WHAT TO DO:
Would you copy exactly the lines in the data below from the one that has "ATOM 251 C CA" through the one that has "ATOM 274 C CA", dropping any pictures?

DATASET RECORDS:
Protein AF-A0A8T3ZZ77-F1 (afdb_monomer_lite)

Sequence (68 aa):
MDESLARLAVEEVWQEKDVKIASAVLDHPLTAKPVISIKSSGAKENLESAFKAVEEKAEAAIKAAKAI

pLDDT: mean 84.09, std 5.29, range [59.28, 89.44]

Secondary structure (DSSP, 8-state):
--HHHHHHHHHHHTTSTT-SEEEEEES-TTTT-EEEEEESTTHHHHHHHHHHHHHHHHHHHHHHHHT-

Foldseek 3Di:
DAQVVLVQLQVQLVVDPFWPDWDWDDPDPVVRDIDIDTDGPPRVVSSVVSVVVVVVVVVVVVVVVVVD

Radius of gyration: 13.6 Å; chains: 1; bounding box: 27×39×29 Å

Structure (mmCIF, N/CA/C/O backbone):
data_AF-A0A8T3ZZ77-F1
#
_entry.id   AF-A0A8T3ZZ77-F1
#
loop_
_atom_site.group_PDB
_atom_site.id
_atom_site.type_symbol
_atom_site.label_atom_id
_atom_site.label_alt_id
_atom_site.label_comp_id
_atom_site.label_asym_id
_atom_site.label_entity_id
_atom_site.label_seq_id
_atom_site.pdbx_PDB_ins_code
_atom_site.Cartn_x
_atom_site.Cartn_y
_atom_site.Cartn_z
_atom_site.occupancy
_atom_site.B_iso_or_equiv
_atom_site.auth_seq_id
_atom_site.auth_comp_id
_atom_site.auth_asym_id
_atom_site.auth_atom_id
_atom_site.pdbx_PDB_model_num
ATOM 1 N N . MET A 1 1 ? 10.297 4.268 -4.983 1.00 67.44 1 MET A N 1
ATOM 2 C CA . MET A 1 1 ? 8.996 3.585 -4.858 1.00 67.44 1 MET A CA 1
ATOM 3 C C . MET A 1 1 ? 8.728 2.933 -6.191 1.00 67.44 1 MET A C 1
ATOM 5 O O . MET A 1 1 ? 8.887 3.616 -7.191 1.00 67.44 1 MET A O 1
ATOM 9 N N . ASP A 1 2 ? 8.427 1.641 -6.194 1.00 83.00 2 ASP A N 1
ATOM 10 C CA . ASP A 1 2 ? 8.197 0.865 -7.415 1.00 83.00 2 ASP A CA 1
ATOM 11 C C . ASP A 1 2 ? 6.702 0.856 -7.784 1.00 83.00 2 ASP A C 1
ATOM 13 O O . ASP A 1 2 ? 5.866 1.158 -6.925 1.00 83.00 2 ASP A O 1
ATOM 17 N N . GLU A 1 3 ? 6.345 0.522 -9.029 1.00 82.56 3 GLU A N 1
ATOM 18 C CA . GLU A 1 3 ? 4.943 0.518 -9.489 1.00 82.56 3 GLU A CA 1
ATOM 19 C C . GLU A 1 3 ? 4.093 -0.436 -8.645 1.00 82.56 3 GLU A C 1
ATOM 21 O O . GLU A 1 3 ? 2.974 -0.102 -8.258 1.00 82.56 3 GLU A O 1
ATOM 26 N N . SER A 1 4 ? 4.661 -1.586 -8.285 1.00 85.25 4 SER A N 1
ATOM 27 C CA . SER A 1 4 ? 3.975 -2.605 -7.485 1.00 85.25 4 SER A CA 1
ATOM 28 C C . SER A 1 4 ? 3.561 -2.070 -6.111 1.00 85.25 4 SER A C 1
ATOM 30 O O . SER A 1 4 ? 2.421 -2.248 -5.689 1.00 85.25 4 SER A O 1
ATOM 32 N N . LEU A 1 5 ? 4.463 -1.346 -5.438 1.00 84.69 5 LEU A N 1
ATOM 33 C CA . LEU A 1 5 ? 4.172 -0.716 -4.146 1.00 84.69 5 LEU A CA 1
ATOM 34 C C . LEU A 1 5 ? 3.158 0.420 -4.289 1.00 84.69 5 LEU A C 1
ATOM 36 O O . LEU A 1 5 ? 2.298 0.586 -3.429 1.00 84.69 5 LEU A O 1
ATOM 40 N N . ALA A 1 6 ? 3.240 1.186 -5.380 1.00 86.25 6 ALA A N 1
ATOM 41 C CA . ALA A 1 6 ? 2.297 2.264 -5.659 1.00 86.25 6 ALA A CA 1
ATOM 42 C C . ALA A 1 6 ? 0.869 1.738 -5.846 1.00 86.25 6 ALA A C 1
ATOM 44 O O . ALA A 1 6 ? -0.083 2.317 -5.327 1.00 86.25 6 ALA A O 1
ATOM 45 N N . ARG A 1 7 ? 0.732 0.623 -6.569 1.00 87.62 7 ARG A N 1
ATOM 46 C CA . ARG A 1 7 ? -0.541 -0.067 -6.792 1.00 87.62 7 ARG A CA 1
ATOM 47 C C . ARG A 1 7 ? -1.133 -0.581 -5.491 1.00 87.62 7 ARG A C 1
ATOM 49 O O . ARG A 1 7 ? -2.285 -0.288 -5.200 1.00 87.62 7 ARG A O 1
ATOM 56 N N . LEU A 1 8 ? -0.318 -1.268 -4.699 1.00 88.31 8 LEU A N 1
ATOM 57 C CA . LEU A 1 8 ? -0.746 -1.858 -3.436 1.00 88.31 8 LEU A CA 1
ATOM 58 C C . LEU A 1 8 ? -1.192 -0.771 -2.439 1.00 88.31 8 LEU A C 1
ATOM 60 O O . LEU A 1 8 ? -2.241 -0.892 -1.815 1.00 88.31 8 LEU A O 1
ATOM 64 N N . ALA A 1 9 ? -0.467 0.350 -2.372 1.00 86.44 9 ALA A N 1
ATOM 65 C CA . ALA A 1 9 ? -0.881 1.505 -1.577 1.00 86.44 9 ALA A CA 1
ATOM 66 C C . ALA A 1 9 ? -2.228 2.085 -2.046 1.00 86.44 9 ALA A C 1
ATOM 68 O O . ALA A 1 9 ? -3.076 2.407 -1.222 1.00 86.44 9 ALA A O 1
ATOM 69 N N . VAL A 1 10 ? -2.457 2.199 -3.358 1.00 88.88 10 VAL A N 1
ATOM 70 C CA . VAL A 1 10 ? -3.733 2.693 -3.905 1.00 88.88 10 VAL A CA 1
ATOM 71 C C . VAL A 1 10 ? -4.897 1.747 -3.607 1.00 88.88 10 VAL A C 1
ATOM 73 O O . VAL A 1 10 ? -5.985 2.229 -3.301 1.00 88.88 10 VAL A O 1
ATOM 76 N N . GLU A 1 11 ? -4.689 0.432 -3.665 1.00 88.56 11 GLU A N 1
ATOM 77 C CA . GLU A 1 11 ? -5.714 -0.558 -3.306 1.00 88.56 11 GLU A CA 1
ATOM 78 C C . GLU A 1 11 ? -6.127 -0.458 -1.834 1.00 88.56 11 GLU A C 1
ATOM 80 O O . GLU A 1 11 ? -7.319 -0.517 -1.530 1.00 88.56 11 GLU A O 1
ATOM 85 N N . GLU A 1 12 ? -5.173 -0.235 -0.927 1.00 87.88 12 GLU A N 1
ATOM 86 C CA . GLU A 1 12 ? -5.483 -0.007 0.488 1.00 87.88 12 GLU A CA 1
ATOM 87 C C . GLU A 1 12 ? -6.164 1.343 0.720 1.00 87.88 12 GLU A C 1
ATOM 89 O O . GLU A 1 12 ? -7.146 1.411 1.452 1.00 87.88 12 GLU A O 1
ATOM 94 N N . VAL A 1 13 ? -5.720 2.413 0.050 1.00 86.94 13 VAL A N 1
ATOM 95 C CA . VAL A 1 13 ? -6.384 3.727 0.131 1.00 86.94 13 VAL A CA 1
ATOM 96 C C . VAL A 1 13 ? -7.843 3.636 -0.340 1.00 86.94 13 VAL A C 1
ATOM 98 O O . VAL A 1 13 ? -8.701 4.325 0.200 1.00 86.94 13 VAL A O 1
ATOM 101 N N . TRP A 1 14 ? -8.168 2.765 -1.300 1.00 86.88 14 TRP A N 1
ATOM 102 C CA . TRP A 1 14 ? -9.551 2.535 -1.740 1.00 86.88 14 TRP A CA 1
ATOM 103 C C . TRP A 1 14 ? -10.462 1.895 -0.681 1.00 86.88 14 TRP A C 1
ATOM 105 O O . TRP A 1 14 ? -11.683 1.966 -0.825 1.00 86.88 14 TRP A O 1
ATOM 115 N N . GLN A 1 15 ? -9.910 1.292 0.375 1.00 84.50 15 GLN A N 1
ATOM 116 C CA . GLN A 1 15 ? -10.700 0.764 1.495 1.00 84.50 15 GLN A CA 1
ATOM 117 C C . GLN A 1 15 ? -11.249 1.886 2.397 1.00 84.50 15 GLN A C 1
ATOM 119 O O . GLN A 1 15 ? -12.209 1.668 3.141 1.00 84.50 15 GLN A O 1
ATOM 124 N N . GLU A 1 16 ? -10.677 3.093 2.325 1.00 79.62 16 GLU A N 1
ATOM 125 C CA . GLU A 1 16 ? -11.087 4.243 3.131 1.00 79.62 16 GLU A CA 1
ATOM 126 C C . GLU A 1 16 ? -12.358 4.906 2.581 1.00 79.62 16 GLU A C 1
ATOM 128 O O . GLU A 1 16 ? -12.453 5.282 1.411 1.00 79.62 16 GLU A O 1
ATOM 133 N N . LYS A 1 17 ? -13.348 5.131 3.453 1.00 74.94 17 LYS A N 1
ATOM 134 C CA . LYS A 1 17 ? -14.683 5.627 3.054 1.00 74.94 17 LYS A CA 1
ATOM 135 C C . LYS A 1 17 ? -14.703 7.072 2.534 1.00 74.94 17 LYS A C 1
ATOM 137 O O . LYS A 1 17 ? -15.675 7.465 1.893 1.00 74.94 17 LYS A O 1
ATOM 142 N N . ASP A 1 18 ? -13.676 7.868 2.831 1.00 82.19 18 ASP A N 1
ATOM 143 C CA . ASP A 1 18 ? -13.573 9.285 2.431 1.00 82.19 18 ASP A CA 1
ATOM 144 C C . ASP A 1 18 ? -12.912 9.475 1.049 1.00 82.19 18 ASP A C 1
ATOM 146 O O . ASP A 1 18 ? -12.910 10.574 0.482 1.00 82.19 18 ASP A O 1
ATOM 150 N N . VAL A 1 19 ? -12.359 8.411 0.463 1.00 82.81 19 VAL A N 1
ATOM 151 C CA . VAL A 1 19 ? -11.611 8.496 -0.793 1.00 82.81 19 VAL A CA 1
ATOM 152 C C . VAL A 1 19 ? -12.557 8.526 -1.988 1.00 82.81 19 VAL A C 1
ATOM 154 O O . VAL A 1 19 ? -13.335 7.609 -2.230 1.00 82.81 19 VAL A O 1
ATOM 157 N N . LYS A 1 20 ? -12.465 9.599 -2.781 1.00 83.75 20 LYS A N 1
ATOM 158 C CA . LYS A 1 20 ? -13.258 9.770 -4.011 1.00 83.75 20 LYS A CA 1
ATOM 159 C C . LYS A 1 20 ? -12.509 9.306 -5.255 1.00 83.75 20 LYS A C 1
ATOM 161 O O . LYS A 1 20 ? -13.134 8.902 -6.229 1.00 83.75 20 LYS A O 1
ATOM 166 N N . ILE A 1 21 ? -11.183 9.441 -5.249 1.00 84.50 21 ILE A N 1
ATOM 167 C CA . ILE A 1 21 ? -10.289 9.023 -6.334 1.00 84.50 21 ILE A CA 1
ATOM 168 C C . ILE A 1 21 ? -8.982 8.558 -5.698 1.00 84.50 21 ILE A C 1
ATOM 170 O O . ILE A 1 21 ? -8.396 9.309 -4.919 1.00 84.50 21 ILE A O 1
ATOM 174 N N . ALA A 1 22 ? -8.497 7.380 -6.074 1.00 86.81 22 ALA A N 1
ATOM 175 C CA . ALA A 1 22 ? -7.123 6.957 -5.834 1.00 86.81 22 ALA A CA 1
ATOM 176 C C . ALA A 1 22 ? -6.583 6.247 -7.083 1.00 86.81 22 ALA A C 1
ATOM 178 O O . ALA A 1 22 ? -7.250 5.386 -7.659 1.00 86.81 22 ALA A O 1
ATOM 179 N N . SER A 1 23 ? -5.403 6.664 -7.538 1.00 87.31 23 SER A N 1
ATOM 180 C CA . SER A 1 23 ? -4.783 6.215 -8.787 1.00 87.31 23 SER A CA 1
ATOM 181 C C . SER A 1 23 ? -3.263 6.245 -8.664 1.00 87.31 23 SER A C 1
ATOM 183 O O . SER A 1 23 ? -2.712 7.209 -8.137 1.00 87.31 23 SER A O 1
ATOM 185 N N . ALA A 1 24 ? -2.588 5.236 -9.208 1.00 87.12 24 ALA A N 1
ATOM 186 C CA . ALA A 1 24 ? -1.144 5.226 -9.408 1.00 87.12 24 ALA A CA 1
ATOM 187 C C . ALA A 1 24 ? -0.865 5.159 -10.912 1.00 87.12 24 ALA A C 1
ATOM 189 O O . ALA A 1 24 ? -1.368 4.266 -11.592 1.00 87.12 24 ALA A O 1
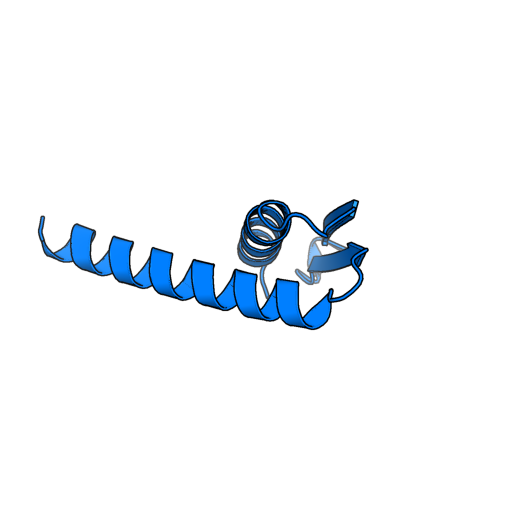ATOM 190 N N . VAL A 1 25 ? -0.079 6.102 -11.427 1.00 85.25 25 VAL A N 1
ATOM 191 C CA . VAL A 1 25 ? 0.320 6.146 -12.839 1.00 85.25 25 VAL A CA 1
ATOM 192 C C . VAL A 1 25 ? 1.834 6.171 -12.920 1.00 85.25 25 VAL A C 1
ATOM 194 O O . VAL A 1 25 ? 2.485 6.956 -12.235 1.00 85.25 25 VAL A O 1
ATOM 197 N N . LEU A 1 26 ? 2.402 5.319 -13.766 1.00 83.94 26 LEU A N 1
ATOM 198 C CA . LEU A 1 26 ? 3.817 5.378 -14.091 1.00 83.94 26 LEU A CA 1
ATOM 199 C C . LEU A 1 26 ? 4.045 6.475 -15.133 1.00 83.94 26 LEU A C 1
ATOM 201 O O . LEU A 1 26 ? 3.594 6.345 -16.267 1.00 83.94 26 LEU A O 1
ATOM 205 N N . ASP A 1 27 ? 4.726 7.551 -14.739 1.
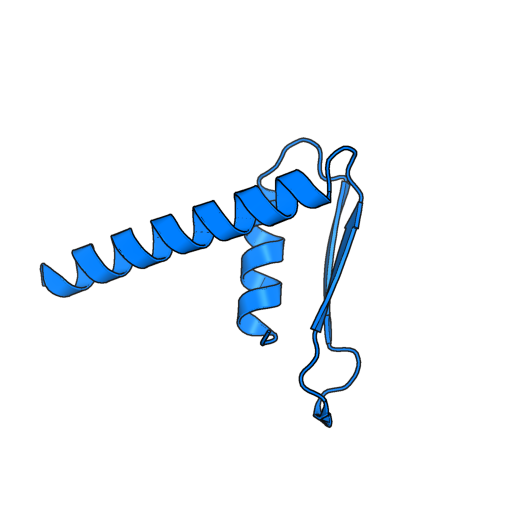00 79.88 27 ASP A N 1
ATOM 206 C CA . ASP A 1 27 ? 4.942 8.721 -15.603 1.00 79.88 27 ASP A CA 1
ATOM 207 C C . ASP A 1 27 ? 5.788 8.373 -16.840 1.00 79.88 27 ASP A C 1
ATOM 209 O O . ASP A 1 27 ? 5.460 8.741 -17.965 1.00 79.88 27 ASP A O 1
ATOM 213 N N . HIS A 1 28 ? 6.848 7.581 -16.648 1.00 79.25 28 HIS A N 1
ATOM 214 C CA . HIS A 1 28 ? 7.640 7.036 -17.744 1.00 79.25 28 HIS A CA 1
ATOM 215 C C . HIS A 1 28 ? 8.236 5.666 -17.366 1.00 79.25 28 HIS A C 1
ATOM 217 O O . HIS A 1 28 ? 8.822 5.531 -16.287 1.00 79.25 28 HIS A O 1
ATOM 223 N N . PRO A 1 29 ? 8.171 4.642 -18.242 1.00 77.50 29 PRO A N 1
ATOM 224 C CA . PRO A 1 29 ? 8.649 3.293 -17.922 1.00 77.50 29 PRO A CA 1
ATOM 225 C C . PRO A 1 29 ? 10.153 3.235 -17.622 1.00 77.50 29 PRO A C 1
ATOM 227 O O . PRO A 1 29 ? 10.583 2.477 -16.761 1.00 77.50 29 PRO A O 1
ATOM 230 N N . LEU A 1 30 ? 10.958 4.081 -18.273 1.00 80.88 30 LEU A N 1
ATOM 231 C CA . LEU A 1 30 ? 12.410 4.142 -18.034 1.00 80.88 30 LEU A CA 1
ATOM 232 C C . LEU A 1 30 ? 12.803 4.771 -16.691 1.00 80.88 30 LEU A C 1
ATOM 234 O O . LEU A 1 30 ? 13.893 4.499 -16.197 1.00 80.88 30 LEU A O 1
ATOM 238 N N . THR A 1 31 ? 11.971 5.646 -16.120 1.00 76.44 31 THR A N 1
ATOM 239 C CA . THR A 1 31 ? 12.310 6.329 -14.862 1.00 76.44 31 THR A CA 1
ATOM 240 C C . THR A 1 31 ? 11.819 5.567 -13.640 1.00 76.44 31 THR A C 1
ATOM 242 O O . THR A 1 31 ? 12.263 5.890 -12.539 1.00 76.44 31 THR A O 1
ATOM 245 N N . ALA A 1 32 ? 10.939 4.571 -13.822 1.00 75.62 32 ALA A N 1
ATOM 246 C CA . ALA A 1 32 ? 10.378 3.732 -12.761 1.00 75.62 32 ALA A CA 1
ATOM 247 C C . ALA A 1 32 ? 9.822 4.547 -11.572 1.00 75.62 32 ALA A C 1
ATOM 249 O O . ALA A 1 32 ? 9.896 4.130 -10.417 1.00 75.62 32 ALA A O 1
ATOM 250 N N . LYS A 1 33 ? 9.302 5.753 -11.844 1.00 82.75 33 LYS A N 1
ATOM 251 C CA . LYS A 1 33 ? 8.765 6.676 -10.836 1.00 82.75 33 LYS A CA 1
ATOM 252 C C . LYS A 1 33 ? 7.244 6.761 -10.965 1.00 82.75 33 LYS A C 1
ATOM 254 O O . LYS A 1 33 ? 6.748 7.556 -11.763 1.00 82.75 33 LYS A O 1
ATOM 259 N N . PRO A 1 34 ? 6.493 5.944 -10.212 1.00 83.94 34 PRO A N 1
ATOM 260 C CA . PRO A 1 34 ?
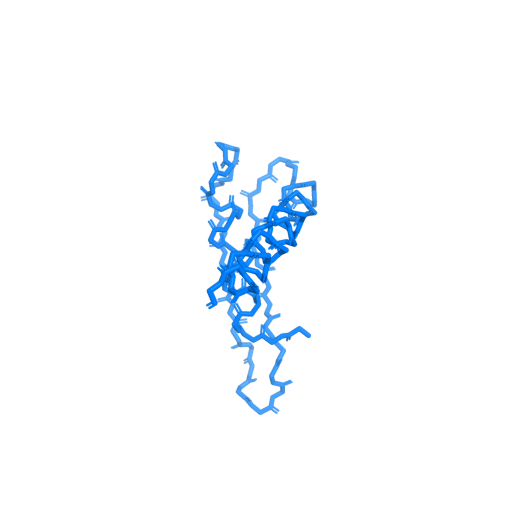 5.046 6.038 -10.172 1.00 83.94 34 PRO A CA 1
ATOM 261 C C . PRO A 1 34 ? 4.603 7.267 -9.375 1.00 83.94 34 PRO A C 1
ATOM 263 O O . PRO A 1 34 ? 5.124 7.562 -8.297 1.00 83.94 34 PRO A O 1
ATOM 266 N N . VAL A 1 35 ? 3.609 7.964 -9.911 1.00 86.50 35 VAL A N 1
ATOM 267 C CA . VAL A 1 35 ? 2.933 9.100 -9.295 1.00 86.50 35 VAL A CA 1
ATOM 268 C C . VAL A 1 35 ? 1.596 8.619 -8.742 1.00 86.50 35 VAL A C 1
ATOM 270 O O . VAL A 1 35 ? 0.756 8.104 -9.480 1.00 86.50 35 VAL A O 1
ATOM 273 N N . ILE A 1 36 ? 1.395 8.796 -7.437 1.00 87.31 36 ILE A N 1
ATOM 274 C CA . ILE A 1 36 ? 0.127 8.502 -6.763 1.00 87.31 36 ILE A CA 1
ATOM 275 C C . ILE A 1 36 ? -0.706 9.786 -6.700 1.00 87.31 36 ILE A C 1
ATOM 277 O O . ILE A 1 36 ? -0.226 10.828 -6.259 1.00 87.31 36 ILE A O 1
ATOM 281 N N . SER A 1 37 ? -1.965 9.702 -7.118 1.00 87.56 37 SER A N 1
ATOM 282 C CA . SER A 1 37 ? -2.957 10.774 -7.036 1.00 87.56 37 SER A CA 1
ATOM 283 C C . SER A 1 37 ? -4.133 10.320 -6.178 1.00 87.56 37 SER A C 1
ATOM 285 O O . SER A 1 37 ? -4.807 9.349 -6.520 1.00 87.56 37 SER A O 1
ATOM 287 N N . ILE A 1 38 ? -4.391 11.037 -5.081 1.00 88.62 38 ILE A N 1
ATOM 288 C CA . ILE A 1 38 ? -5.493 10.762 -4.150 1.00 88.62 38 ILE A CA 1
ATOM 289 C C . ILE A 1 38 ? -6.331 12.026 -3.996 1.00 88.62 38 ILE A C 1
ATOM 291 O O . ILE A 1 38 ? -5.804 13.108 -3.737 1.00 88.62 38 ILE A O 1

WRITTEN ANSWER:
ATOM 251 C CA . LYS A 1 33 ? 8.765 6.676 -10.836 1.00 82.75 33 LYS A CA 1
ATOM 252 C C . LYS A 1 33 ? 7.244 6.761 -10.965 1.00 82.75 33 LYS A C 1
ATOM 254 O O . LYS A 1 33 ? 6.748 7.556 -11.763 1.00 82.75 33 LYS A O 1
ATOM 259 N N . PRO A 1 34 ? 6.493 5.944 -10.212 1.00 83.94 34 PRO A N 1
ATOM 260 C CA . PRO A 1 34 ?
 5.046 6.038 -10.172 1.00 83.94 34 PRO A CA 1
ATOM 261 C C . PRO A 1 34 ? 4.603 7.267 -9.375 1.00 83.94 34 PRO A C 1
ATOM 263 O O . PRO A 1 34 ? 5.124 7.562 -8.297 1.00 83.94 34 PRO A O 1
ATOM 266 N N . VAL A 1 35 ? 3.609 7.964 -9.911 1.00 86.50 35 VAL A N 1
ATOM 267 C CA . VAL A 1 35 ? 2.933 9.100 -9.295 1.00 86.50 35 VAL A CA 1
ATOM 268 C C . VAL A 1 35 ? 1.596 8.619 -8.742 1.00 86.50 35 VAL A C 1
ATOM 270 O O . VAL A 1 35 ? 0.756 8.104 -9.480 1.00 86.50 35 VAL A O 1
ATOM 273 N N . ILE A 1 36 ? 1.395 8.796 -7.437 1.00 87.31 36 ILE A N 1
ATOM 274 C CA . ILE A 1 36 ? 0.127 8.502 -6.763 1.00 87.31 36 ILE A CA 1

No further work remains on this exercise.